— Records from a data collection —

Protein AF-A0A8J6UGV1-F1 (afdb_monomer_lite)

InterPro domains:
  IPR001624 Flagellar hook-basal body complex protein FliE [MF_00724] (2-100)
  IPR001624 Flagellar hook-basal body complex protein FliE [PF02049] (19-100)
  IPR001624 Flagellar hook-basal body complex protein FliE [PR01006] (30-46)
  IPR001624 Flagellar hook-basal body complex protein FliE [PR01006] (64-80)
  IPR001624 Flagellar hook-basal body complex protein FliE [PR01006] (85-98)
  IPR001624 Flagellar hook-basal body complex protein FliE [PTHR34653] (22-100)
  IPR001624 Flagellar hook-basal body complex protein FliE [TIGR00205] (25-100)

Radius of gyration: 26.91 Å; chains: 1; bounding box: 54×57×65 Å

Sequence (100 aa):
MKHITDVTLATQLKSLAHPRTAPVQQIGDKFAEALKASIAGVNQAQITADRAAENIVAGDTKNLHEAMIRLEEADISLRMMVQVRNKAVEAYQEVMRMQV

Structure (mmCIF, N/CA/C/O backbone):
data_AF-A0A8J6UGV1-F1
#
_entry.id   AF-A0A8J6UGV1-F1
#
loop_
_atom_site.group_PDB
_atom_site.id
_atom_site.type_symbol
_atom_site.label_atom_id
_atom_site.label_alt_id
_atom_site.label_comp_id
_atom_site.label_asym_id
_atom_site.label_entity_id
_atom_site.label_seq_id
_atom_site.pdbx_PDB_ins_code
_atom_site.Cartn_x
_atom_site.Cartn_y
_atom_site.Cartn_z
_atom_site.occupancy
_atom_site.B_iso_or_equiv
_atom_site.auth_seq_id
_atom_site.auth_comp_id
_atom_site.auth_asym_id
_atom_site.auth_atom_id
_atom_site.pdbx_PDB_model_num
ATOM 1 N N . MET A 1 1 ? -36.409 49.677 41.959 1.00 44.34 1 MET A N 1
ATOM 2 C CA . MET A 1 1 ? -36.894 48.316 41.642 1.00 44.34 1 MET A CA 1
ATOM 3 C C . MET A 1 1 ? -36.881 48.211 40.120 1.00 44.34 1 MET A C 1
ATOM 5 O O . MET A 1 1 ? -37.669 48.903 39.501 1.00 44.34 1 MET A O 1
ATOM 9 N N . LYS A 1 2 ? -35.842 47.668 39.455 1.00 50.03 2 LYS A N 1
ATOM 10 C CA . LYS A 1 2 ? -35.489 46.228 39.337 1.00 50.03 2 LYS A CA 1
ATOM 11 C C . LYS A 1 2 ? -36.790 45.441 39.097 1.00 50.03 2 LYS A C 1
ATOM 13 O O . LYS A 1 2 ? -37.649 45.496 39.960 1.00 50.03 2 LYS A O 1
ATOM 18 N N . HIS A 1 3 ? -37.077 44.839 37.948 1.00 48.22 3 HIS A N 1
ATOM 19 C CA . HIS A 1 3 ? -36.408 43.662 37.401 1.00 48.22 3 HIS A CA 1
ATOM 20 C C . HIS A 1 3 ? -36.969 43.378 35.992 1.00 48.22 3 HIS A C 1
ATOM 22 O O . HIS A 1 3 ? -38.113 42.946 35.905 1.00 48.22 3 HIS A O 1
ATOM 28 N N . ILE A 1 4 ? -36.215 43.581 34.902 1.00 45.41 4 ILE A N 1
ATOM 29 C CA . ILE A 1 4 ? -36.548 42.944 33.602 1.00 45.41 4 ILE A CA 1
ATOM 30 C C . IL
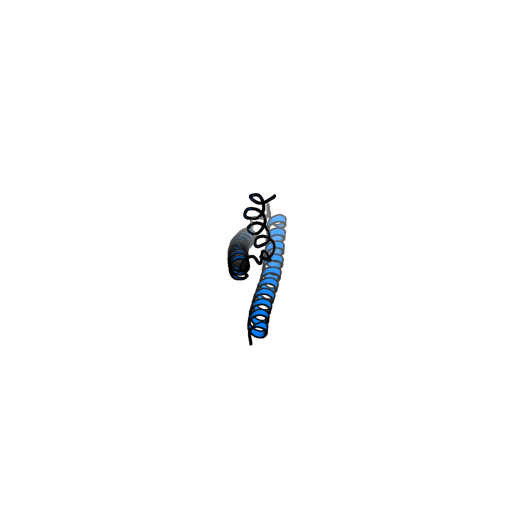E A 1 4 ? -35.292 42.516 32.808 1.00 45.41 4 ILE A C 1
ATOM 32 O O . ILE A 1 4 ? -35.344 42.354 31.595 1.00 45.41 4 ILE A O 1
ATOM 36 N N . THR A 1 5 ? -34.149 42.289 33.466 1.00 53.50 5 THR A N 1
ATOM 37 C CA . THR A 1 5 ? -32.882 41.984 32.762 1.00 53.50 5 THR A CA 1
ATOM 38 C C . THR A 1 5 ? -32.212 40.682 33.204 1.00 53.50 5 THR A C 1
ATOM 40 O O . THR A 1 5 ? -31.007 40.538 33.042 1.00 53.50 5 THR A O 1
ATOM 43 N N . ASP A 1 6 ? -32.971 39.714 33.727 1.00 45.38 6 ASP A N 1
ATOM 44 C CA . ASP A 1 6 ? -32.399 38.461 34.257 1.00 45.38 6 ASP A CA 1
ATOM 45 C C . ASP A 1 6 ? -32.778 37.186 33.479 1.00 45.38 6 ASP A C 1
ATOM 47 O O . ASP A 1 6 ? -32.284 36.108 33.794 1.00 45.38 6 ASP A O 1
ATOM 51 N N . VAL A 1 7 ? -33.593 37.263 32.418 1.00 51.62 7 VAL A N 1
ATOM 52 C CA . VAL A 1 7 ? -34.037 36.050 31.686 1.00 51.62 7 VAL A CA 1
ATOM 53 C C . VAL A 1 7 ? -33.229 35.762 30.409 1.00 51.62 7 VAL A C 1
ATOM 55 O O . VAL A 1 7 ? -33.326 34.672 29.853 1.00 51.62 7 VAL A O 1
ATOM 58 N N . THR A 1 8 ? -32.343 36.664 29.976 1.00 47.09 8 THR A N 1
ATOM 59 C CA . THR A 1 8 ? -31.517 36.442 28.768 1.00 47.09 8 THR A CA 1
ATOM 60 C C . THR A 1 8 ? -30.122 35.876 29.074 1.00 47.09 8 THR A C 1
ATOM 62 O O . THR A 1 8 ? -29.490 35.307 28.187 1.00 47.09 8 THR A O 1
ATOM 65 N N . LEU A 1 9 ? -29.636 35.959 30.320 1.00 51.91 9 LEU A N 1
ATOM 66 C CA . LEU A 1 9 ? -28.287 35.481 30.675 1.00 51.91 9 LEU A CA 1
ATOM 67 C C . LEU A 1 9 ? -28.239 34.010 31.127 1.00 51.91 9 LEU A C 1
ATOM 69 O O . LEU A 1 9 ? -27.195 33.372 31.004 1.00 51.91 9 LEU A O 1
ATOM 73 N N . ALA A 1 10 ? -29.352 33.424 31.581 1.00 48.31 10 ALA A N 1
ATOM 74 C CA . ALA A 1 10 ? -29.375 32.022 32.021 1.00 48.31 10 ALA A CA 1
ATOM 75 C C . ALA A 1 10 ? -29.327 31.013 30.853 1.00 48.31 10 ALA A C 1
ATOM 77 O O . ALA A 1 10 ? -28.907 29.869 31.033 1.00 48.31 10 ALA A O 1
ATOM 78 N N . THR A 1 11 ? -29.707 31.433 29.642 1.00 52.72 11 THR A N 1
ATOM 79 C CA . THR A 1 11 ? -29.747 30.557 28.458 1.00 52.72 11 THR A CA 1
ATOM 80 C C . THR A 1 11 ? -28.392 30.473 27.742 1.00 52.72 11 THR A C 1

— Exercise description —
Take the records above and return, word for word, only the lines that fall from the line with "FliE [PR01006] (30-46)" to the line with "FliE [PR01006] (85-98)", both of them included.

— Response below —
  IPR001624 Flagellar hook-basal body complex protein FliE [PR01006] (30-46)
  IPR001624 Flagellar hook-basal body complex protein FliE [PR01006] (64-80)
  IPR001624 Flagellar hook-basal body complex protein FliE [PR01006] (85-98)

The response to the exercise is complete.